Human PDPN (Podoplanin) CLIA Kit

Podoplanin; Aggrus; Glycoprotein 36; Gp36; Pa2.26 Antigen; T1-Alpha; T1a Cleaved Into - 29kda Cytosolic Podoplanin Intracellular Domain; Picd

PDPN_HUMAN ; Reactome: R-HSA-114604 ; Gene ID: 10630

Tissue Specificity: Highly expressed in placenta, lung, skeletal muscle and brain. Weakly expressed in brain, kidney and liver. In placenta, expressed on the apical plasma membrane of endothelium. In lung, expressed in alveolar epithelium. Up-regulated in colorectal tumors and expressed in 25% of early oral squamous cell carcinomas.
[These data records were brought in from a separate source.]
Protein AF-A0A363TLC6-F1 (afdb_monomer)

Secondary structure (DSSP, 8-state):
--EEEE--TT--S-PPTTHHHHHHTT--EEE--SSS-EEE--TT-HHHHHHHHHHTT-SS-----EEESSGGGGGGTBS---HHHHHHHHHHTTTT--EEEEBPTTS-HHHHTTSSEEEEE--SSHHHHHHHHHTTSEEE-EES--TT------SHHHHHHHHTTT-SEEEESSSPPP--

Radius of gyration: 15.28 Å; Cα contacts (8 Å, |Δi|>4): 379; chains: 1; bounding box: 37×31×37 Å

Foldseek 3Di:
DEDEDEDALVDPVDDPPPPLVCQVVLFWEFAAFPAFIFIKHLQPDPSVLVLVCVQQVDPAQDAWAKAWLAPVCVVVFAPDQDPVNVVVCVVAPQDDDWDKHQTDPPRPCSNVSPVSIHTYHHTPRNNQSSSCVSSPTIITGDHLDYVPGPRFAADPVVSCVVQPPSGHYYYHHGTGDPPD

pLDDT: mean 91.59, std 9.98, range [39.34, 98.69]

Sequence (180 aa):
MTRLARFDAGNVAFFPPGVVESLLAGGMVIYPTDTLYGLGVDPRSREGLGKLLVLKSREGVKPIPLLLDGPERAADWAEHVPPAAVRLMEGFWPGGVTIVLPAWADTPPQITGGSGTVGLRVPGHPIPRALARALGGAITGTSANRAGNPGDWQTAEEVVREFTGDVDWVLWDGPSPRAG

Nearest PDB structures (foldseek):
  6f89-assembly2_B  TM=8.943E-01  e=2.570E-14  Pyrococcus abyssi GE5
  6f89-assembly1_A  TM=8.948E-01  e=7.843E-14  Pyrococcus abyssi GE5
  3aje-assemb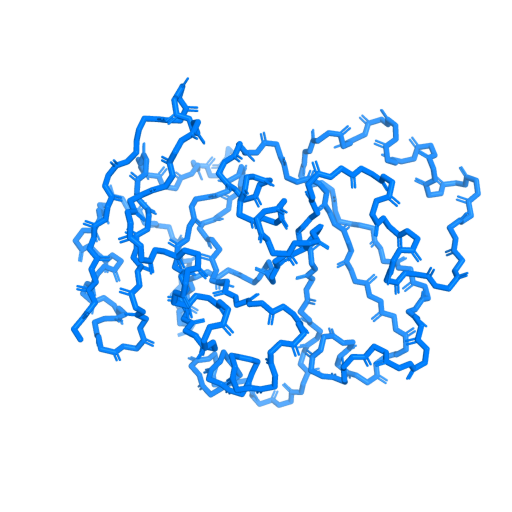ly1_A  TM=8.853E-01  e=3.472E-13  Sulfurisphaera tokodaii str. 7
  6f8y-assembly4_D  TM=8.467E-01  e=1.005E-13  Pyrococcus abyssi GE5
  2eqa-assembly1_A  TM=8.831E-01  e=1.127E-12  Sulfurisphaera tokodaii

Mean predicted aligned error: 4.2 Å

Structure (mmCIF, N/CA/C/O backbone):
data_AF-A0A363TLC6-F1
#
_entry.id   AF-A0A363TLC6-F1
#
loop_
_atom_site.group_PDB
_atom_site.id
_atom_site.type_symbol
_atom_site.label_atom_id
_atom_site.label_alt_id
_atom_site.label_comp_id
_atom_site.label_asym_id
_atom_site.label_entity_id
_atom_site.label_seq_id
_atom_site.pdbx_PDB_ins_code
_atom_site.Cartn_x
_atom_site.Cartn_y
_atom_site.Cartn_z
_atom_site.occupancy
_atom_site.B_iso_or_equiv
_atom_site.auth_seq_id
_atom_site.auth_comp_id
_atom_site.auth_asym_id
_atom_site.auth_atom_id
_atom_site.pdbx_PDB_model_num
ATOM 1 N N . MET A 1 1 ? -17.711 -2.748 12.458 1.00 83.56 1 MET A N 1
ATOM 2 C CA . MET A 1 1 ? -17.127 -1.836 13.467 1.00 83.56 1 MET A CA 1
ATOM 3 C C . MET A 1 1 ? -15.635 -1.772 13.205 1.00 83.56 1 MET A C 1
ATOM 5 O O . MET A 1 1 ? -15.025 -2.831 13.124 1.00 83.56 1 MET A O 1
ATOM 9 N N . THR A 1 2 ? -15.076 -0.576 13.023 1.00 93.62 2 THR A N 1
ATOM 10 C CA . THR A 1 2 ? -13.634 -0.384 12.804 1.00 93.62 2 THR A CA 1
ATOM 11 C C . THR A 1 2 ? -12.859 -0.732 14.070 1.00 93.62 2 THR A C 1
ATOM 13 O O . THR A 1 2 ? -13.224 -0.290 15.159 1.00 93.62 2 THR A O 1
ATOM 16 N N . ARG A 1 3 ? -11.804 -1.538 13.935 1.00 95.19 3 ARG A N 1
ATOM 17 C CA . ARG A 1 3 ? -10.947 -1.974 15.044 1.00 95.19 3 ARG A CA 1
ATOM 18 C C . ARG A 1 3 ? -9.619 -1.226 15.009 1.00 95.19 3 ARG A C 1
ATOM 20 O O . ARG A 1 3 ? -9.010 -1.105 13.953 1.00 95.19 3 ARG A O 1
ATOM 27 N N . LEU A 1 4 ? -9.158 -0.753 16.162 1.00 94.06 4 LEU A N 1
ATOM 28 C CA . LEU A 1 4 ? -7.861 -0.094 16.305 1.00 94.06 4 LEU A CA 1
ATOM 29 C C . LEU A 1 4 ? -6.860 -1.051 16.953 1.00 94.06 4 LEU A C 1
ATOM 31 O O . LEU A 1 4 ? -7.119 -1.586 18.030 1.00 94.06 4 LEU A O 1
ATOM 35 N N . ALA A 1 5 ? -5.704 -1.215 16.322 1.00 92.69 5 ALA A N 1
ATOM 36 C CA . ALA A 1 5 ? -4.566 -1.941 16.857 1.00 92.69 5 ALA A CA 1
ATOM 37 C C . ALA A 1 5 ? -3.354 -1.013 16.925 1.00 92.69 5 ALA A C 1
ATOM 39 O O . ALA A 1 5 ? -2.985 -0.392 15.931 1.00 92.69 5 ALA A O 1
ATOM 40 N N . ARG A 1 6 ? -2.739 -0.917 18.105 1.00 90.38 6 ARG A N 1
ATOM 41 C CA . ARG A 1 6 ? -1.516 -0.138 18.307 1.00 90.38 6 ARG A CA 1
ATOM 42 C C . ARG A 1 6 ? -0.305 -1.056 18.189 1.00 90.38 6 ARG A C 1
ATOM 44 O O . ARG A 1 6 ? -0.286 -2.110 18.820 1.00 90.38 6 ARG A O 1
ATOM 51 N N . PHE A 1 7 ? 0.668 -0.653 17.387 1.00 82.69 7 PHE A N 1
ATOM 52 C CA . PHE A 1 7 ? 1.892 -1.390 17.116 1.00 82.69 7 PHE A CA 1
ATOM 53 C C . PHE A 1 7 ? 3.094 -0.643 17.659 1.00 82.69 7 PHE A C 1
ATOM 55 O O . PHE A 1 7 ? 3.154 0.582 17.636 1.00 82.69 7 PHE A O 1
ATOM 62 N N . ASP A 1 8 ? 4.072 -1.425 18.088 1.00 75.81 8 ASP A N 1
ATOM 63 C CA . ASP A 1 8 ? 5.451 -0.983 18.158 1.00 75.81 8 ASP A CA 1
ATOM 64 C C . ASP A 1 8 ? 6.123 -1.424 16.852 1.00 75.81 8 ASP A C 1
ATOM 66 O O . ASP A 1 8 ? 6.174 -2.621 16.552 1.00 75.81 8 ASP A O 1
ATOM 70 N N . ALA A 1 9 ? 6.615 -0.474 16.053 1.00 65.81 9 ALA A N 1
ATOM 71 C CA . ALA A 1 9 ? 7.301 -0.770 14.794 1.00 65.81 9 ALA A CA 1
ATOM 72 C C . ALA A 1 9 ? 8.544 -1.667 14.989 1.00 65.81 9 ALA A C 1
ATOM 74 O O . ALA A 1 9 ? 8.982 -2.320 14.038 1.00 65.81 9 ALA A O 1
ATOM 75 N N . GLY A 1 10 ? 9.079 -1.754 16.216 1.00 66.38 10 GLY A N 1
ATOM 76 C CA . GLY A 1 10 ? 10.140 -2.684 16.600 1.00 66.38 10 GLY A CA 1
ATOM 77 C C . GLY A 1 10 ? 9.703 -4.151 16.714 1.00 66.38 10 GLY A C 1
ATOM 78 O O . GLY A 1 10 ? 10.563 -5.031 16.738 1.00 66.38 10 GLY A O 1
ATOM 79 N N . ASN A 1 11 ? 8.397 -4.447 16.748 1.00 67.25 11 ASN A N 1
ATOM 80 C CA . ASN A 1 11 ? 7.863 -5.806 16.867 1.00 67.25 11 ASN A CA 1
ATOM 81 C C . ASN A 1 11 ? 6.662 -6.049 15.932 1.00 67.25 11 ASN A C 1
ATOM 83 O O . ASN A 1 11 ? 5.506 -6.084 16.349 1.00 67.25 11 ASN A O 1
ATOM 87 N N . VAL A 1 12 ? 6.956 -6.273 14.649 1.00 66.94 12 VAL A N 1
ATOM 88 C CA . VAL A 1 12 ? 5.962 -6.641 13.619 1.00 66.94 12 VAL A CA 1
ATOM 89 C C . VAL A 1 12 ? 5.819 -8.154 13.419 1.00 66.94 12 VAL A C 1
ATOM 91 O O . VAL A 1 12 ? 5.270 -8.594 12.410 1.00 66.94 12 VAL A O 1
ATOM 94 N N . ALA A 1 13 ? 6.346 -8.973 14.337 1.00 66.00 13 ALA A N 1
ATOM 95 C CA . ALA A 1 13 ? 6.372 -10.429 14.170 1.00 66.00 13 ALA A CA 1
ATOM 96 C C . ALA A 1 13 ? 4.965 -11.049 14.114 1.00 66.00 13 ALA A C 1
ATOM 98 O O . ALA A 1 13 ? 4.798 -12.152 13.594 1.00 66.00 13 ALA A O 1
ATOM 99 N N . PHE A 1 14 ? 3.957 -10.344 14.635 1.00 67.69 14 PHE A N 1
ATOM 100 C CA . PHE A 1 14 ? 2.583 -10.814 14.658 1.00 67.69 14 PHE A CA 1
ATOM 101 C C . PHE A 1 14 ? 1.596 -9.654 14.496 1.00 67.69 14 PHE A C 1
ATOM 103 O O . PHE A 1 14 ? 1.685 -8.645 15.196 1.00 67.69 14 PHE A O 1
ATOM 110 N N . PHE A 1 15 ? 0.631 -9.807 13.589 1.00 81.00 15 PHE A N 1
ATOM 111 C CA . PHE A 1 15 ? -0.543 -8.937 13.547 1.00 81.00 15 PHE A CA 1
ATOM 112 C C . PHE A 1 15 ? -1.604 -9.454 14.524 1.00 81.00 15 PHE A C 1
ATOM 114 O O . PHE A 1 15 ? -1.698 -10.664 14.717 1.00 81.00 15 PHE A O 1
ATOM 121 N N . PRO A 1 16 ? -2.446 -8.585 15.112 1.00 82.75 16 PRO A N 1
ATOM 122 C CA . PRO A 1 16 ? -3.619 -9.021 15.850 1.00 82.75 16 PRO A CA 1
ATOM 123 C C . PRO A 1 16 ? -4.414 -10.058 15.045 1.00 82.75 16 PRO A C 1
ATOM 125 O O . PRO A 1 16 ? -4.590 -9.871 13.832 1.00 82.75 16 PRO A O 1
ATOM 128 N N . PRO A 1 17 ? -4.925 -11.118 15.698 1.00 82.62 17 PRO A N 1
ATOM 129 C CA . PRO A 1 17 ? -5.785 -12.088 15.035 1.00 82.62 17 PRO A CA 1
ATOM 130 C C . PRO A 1 17 ? -6.935 -11.379 14.308 1.00 82.62 17 PRO A C 1
ATOM 132 O O . PRO A 1 17 ? -7.628 -10.542 14.895 1.00 82.62 17 PRO A O 1
ATOM 135 N N . GLY A 1 18 ? -7.141 -11.692 13.031 1.00 92.00 18 GLY A N 1
ATOM 136 C CA . GLY A 1 18 ? -8.213 -11.125 12.219 1.00 92.00 18 GLY A CA 1
ATOM 137 C C . GLY A 1 18 ? -7.802 -10.004 11.262 1.00 92.00 18 GLY A C 1
ATOM 138 O O . GLY A 1 18 ? -8.650 -9.598 10.467 1.00 92.00 18 GLY A O 1
ATOM 139 N N . VAL A 1 19 ? -6.575 -9.464 11.310 1.00 94.75 19 VAL A N 1
ATOM 140 C CA . VAL A 1 19 ? -6.133 -8.447 10.327 1.00 94.75 19 VAL A CA 1
ATOM 141 C C . VAL A 1 19 ? -5.964 -9.076 8.947 1.00 94.75 19 VAL A C 1
ATOM 143 O O . VAL A 1 19 ? -6.568 -8.620 7.978 1.00 94.75 19 VAL A O 1
ATOM 146 N N . VAL A 1 20 ? -5.171 -10.145 8.863 1.00 95.12 20 VAL A N 1
ATOM 147 C CA . VAL A 1 20 ? -4.874 -10.825 7.596 1.00 95.12 20 VAL A CA 1
ATOM 148 C C . VAL A 1 20 ? -6.123 -11.523 7.065 1.00 95.12 20 VAL A C 1
ATOM 150 O O . VAL A 1 20 ? -6.442 -11.391 5.889 1.00 95.12 20 VAL A O 1
ATOM 153 N N . GLU A 1 21 ? -6.886 -12.188 7.933 1.00 96.00 21 GLU A N 1
ATOM 154 C CA . GLU A 1 21 ? -8.143 -12.845 7.569 1.00 96.00 21 GLU A CA 1
ATOM 155 C C . GLU A 1 21 ? -9.157 -11.842 7.017 1.00 96.00 21 GLU A C 1
ATOM 157 O O . GLU A 1 21 ? -9.833 -12.128 6.032 1.00 96.00 21 GLU A O 1
ATOM 162 N N . SER A 1 22 ? -9.231 -10.643 7.608 1.00 97.00 22 SER A N 1
ATOM 163 C CA . SER A 1 22 ? -10.083 -9.571 7.097 1.00 97.00 22 SER A CA 1
ATOM 164 C C . SER A 1 22 ? -9.664 -9.150 5.693 1.00 97.00 22 SER A C 1
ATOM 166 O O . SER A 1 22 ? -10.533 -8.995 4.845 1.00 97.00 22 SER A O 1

Function: Mediates effects on cell migration and adhesion through its different partners. During development plays a role in blood and lymphatic vessels separation by binding CLEC1B, triggering CLEC1B activation in platelets and leading to platelet activation and/or aggregation. Interaction with CD9, on the contrary, attenuates platelet aggregation induced by PDPN. Through MSN or EZR interaction promotes epithelial-mesenchymal transition (EMT) leading to ERZ phosphorylation and triggering RHOA activation leading to cell migration increase and invasiveness. Interaction with CD44 promotes directional cell migration in epithelial and tumor cells. In lymph nodes (LNs), controls fibroblastic reticular cells (FRCs) adhesion to the extracellular matrix (ECM) and contraction of the actomyosin by maintaining ERM proteins (EZR.MSN and RDX) and MYL9 activation through association with unknown transmembrane proteins. Engagement of CLEC1B by PDPN promotes FRCs relaxation by blocking lateral membrane interactions leading to reduction of ERM proteins (EZR.MSN and RDX) and MYL9 activation. Through binding with LGALS8 may participate in connection of the lymphatic endothelium to the surrounding extracellular matrix. In keratinocytes, induces changes in cell morphology showing an elongated shape, numerous membrane protrusions, major reorganization of the actin cytoskeleton, increased motility and decreased cell adhesion. Controls invadopodia stability and maturation leading to efficient degradation of the extracellular matrix (ECM) in tumor cells through modulation of RHOC activity in order to activate ROCK1/ROCK2 and LIMK1/LIMK2 and inactivation of CFL1. Required for normal lung cell proliferation and alveolus formation at birth. Does not function as a water channel or as a regulator of aquaporin-type water channels. Does not have any effect on folic acid or amino acid transport.